Yippee!! This Longworth chuck has been on my to-do-list for about 2 years. Gathered parts this week and made it yesterday afternoon. It is a lot easier than you would think! It will hold a bowl inverted 12 3/8” max and about 3 ½” min. I didn’t trust the ones I have seen with only 4 pegs so I went with 8. After using it a few times today (getting caught up on a backlog of bowls) I think I will go with 6 on the next one and definitely a smaller faceplate for the hook-up. The smaller the mount on the backside of the Longworth the tighter the pins will close thus a smaller bowl or box. I need a 10” for the mini plus I think I will ebay one to pay for the parts used. ¾” Baltic birch plywood for the back and ¼” plywood paneling for the front. The pegs are ¾” X 1” table leg tips (soft rubber) from HD with a drilled out hardwood dowel for the interior of the pegs. Watching the action as the pins move is really interesting! Thank you Mr.
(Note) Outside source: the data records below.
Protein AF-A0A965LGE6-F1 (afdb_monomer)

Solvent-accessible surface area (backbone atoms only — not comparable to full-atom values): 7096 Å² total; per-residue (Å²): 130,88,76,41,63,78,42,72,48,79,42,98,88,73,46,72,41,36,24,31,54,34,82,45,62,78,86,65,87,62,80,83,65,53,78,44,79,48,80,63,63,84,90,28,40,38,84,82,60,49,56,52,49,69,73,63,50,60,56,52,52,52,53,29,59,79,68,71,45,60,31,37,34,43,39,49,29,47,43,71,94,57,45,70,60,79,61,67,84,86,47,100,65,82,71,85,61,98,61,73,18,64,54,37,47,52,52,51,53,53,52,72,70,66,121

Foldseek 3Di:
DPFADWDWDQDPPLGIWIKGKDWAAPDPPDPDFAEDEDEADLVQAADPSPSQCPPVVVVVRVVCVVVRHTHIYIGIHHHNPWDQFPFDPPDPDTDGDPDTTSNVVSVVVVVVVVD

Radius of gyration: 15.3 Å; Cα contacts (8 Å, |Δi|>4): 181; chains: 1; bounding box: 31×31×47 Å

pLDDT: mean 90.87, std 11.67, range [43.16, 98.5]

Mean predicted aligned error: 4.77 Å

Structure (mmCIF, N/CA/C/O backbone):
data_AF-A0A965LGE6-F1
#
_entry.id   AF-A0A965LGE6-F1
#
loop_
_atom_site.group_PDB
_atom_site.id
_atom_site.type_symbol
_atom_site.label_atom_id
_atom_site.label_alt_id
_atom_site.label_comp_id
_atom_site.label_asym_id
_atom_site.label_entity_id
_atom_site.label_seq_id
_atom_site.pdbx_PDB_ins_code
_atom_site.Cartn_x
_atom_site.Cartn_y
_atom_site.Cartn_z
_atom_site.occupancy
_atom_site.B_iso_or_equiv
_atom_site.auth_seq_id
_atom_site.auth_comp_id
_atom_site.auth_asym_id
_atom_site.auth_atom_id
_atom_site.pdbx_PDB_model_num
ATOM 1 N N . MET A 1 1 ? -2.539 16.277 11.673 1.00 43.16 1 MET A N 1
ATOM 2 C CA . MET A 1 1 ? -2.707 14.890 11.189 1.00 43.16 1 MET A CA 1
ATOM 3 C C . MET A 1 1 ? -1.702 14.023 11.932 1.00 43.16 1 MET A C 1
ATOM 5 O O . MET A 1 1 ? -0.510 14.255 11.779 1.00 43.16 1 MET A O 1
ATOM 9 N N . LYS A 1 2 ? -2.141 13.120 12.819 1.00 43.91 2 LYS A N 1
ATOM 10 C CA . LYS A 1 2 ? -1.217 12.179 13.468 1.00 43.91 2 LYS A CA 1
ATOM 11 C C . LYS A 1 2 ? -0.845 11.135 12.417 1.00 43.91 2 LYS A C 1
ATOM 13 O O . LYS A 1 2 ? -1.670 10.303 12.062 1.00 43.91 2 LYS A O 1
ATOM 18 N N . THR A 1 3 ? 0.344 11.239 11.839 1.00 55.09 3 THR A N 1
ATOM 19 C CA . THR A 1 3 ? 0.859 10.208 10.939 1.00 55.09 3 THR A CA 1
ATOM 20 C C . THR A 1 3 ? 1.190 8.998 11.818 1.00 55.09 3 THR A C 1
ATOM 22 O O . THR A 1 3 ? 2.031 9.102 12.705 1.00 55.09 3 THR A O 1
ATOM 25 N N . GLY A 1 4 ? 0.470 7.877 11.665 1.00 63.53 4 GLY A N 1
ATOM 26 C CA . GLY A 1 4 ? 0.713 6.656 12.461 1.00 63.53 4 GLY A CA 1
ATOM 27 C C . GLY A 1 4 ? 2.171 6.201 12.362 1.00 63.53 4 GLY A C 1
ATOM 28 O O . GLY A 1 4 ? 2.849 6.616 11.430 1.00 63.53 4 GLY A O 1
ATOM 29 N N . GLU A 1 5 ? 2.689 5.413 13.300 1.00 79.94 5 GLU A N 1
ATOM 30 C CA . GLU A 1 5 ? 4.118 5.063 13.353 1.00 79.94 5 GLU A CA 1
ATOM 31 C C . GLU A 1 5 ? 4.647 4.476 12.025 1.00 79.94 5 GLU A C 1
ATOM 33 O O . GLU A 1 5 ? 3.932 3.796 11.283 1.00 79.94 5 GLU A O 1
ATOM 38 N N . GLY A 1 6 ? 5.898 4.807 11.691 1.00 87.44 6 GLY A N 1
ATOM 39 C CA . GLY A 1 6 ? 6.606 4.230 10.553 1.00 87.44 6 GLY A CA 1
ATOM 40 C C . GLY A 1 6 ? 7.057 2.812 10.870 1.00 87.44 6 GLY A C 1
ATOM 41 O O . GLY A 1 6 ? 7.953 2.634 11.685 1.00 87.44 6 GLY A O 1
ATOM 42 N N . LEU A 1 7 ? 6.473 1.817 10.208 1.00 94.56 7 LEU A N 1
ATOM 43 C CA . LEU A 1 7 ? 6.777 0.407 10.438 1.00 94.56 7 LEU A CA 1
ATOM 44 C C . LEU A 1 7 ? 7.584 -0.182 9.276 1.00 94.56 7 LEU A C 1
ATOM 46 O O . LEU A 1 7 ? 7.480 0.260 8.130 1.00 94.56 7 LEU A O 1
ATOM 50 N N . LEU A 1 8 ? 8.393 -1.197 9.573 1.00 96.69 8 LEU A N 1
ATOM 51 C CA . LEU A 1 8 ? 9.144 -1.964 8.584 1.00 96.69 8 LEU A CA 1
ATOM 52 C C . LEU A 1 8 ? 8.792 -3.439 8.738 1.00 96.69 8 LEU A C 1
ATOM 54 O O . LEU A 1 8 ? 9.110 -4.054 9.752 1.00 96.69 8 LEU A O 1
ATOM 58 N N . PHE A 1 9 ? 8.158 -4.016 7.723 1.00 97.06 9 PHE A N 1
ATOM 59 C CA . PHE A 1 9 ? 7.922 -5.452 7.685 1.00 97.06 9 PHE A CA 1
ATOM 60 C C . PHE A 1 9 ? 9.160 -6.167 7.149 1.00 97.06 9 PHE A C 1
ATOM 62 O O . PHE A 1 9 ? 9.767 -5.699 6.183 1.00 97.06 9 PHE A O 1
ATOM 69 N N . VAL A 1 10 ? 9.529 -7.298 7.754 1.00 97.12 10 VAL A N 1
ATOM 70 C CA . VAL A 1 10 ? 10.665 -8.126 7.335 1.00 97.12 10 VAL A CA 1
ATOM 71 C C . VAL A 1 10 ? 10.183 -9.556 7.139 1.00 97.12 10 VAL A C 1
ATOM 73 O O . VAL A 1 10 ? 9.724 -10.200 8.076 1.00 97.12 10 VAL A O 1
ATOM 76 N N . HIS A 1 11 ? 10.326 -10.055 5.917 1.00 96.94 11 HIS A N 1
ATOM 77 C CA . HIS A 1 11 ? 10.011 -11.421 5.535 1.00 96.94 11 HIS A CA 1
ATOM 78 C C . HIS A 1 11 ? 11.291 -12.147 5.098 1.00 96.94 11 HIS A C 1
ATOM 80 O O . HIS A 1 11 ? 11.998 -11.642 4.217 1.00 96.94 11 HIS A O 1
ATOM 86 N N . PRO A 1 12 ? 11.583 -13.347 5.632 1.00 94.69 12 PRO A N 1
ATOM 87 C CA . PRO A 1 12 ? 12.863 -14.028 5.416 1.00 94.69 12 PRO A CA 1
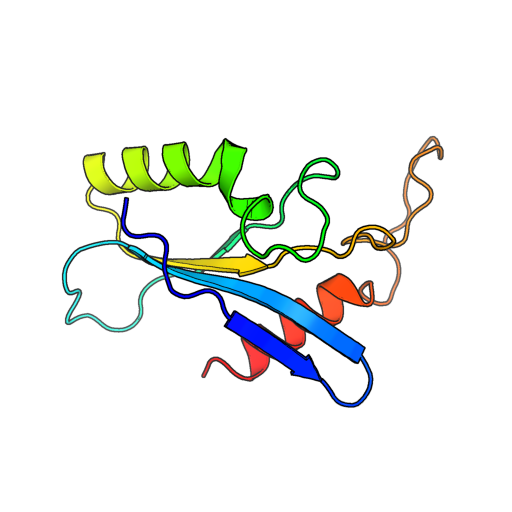ATOM 88 C C . PRO A 1 12 ? 13.162 -14.312 3.938 1.00 94.69 12 PRO A C 1
ATOM 90 O O . PRO A 1 12 ? 14.312 -14.226 3.523 1.00 94.69 12 PRO A O 1
ATOM 93 N N . ALA A 1 13 ? 12.134 -14.595 3.131 1.00 95.50 13 ALA A N 1
ATOM 94 C CA . ALA A 1 13 ? 12.298 -14.914 1.710 1.00 95.50 13 ALA A CA 1
ATOM 95 C C . ALA A 1 13 ? 11.981 -13.755 0.747 1.00 95.50 13 ALA A C 1
ATOM 97 O O . ALA A 1 13 ? 12.425 -13.769 -0.395 1.00 95.50 13 ALA A O 1
ATOM 98 N N . LEU A 1 14 ? 11.195 -12.758 1.175 1.00 94.56 14 LEU A N 1
ATOM 99 C CA . LEU A 1 14 ? 10.662 -11.720 0.270 1.00 94.56 14 LEU A CA 1
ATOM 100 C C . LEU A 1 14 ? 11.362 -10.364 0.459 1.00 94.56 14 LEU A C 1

Longworth, you were a very smart guy!…..Bill…


----------



## littlebuddha

I find the 6 peg better myself, my first was a 4, but never very happy with it. I also use a piece of beach turned down and drilled into the back plate, and it threads direct to my spindle.
I used the rubber ends from walking sticks you can get different sizes of them. LB....


----------



## littlebuddha

If anyone wants links an knowhow on the chuck you can find it on my site also this link is for a 6 peg pattern if its of use to anyone reading this thread. LB.

http://shapewood.co.uk/Documents/Longworth Chuck Pattern.pdf

http://shapewood.co.uk/


Nice job by the way:thumbsup:


----------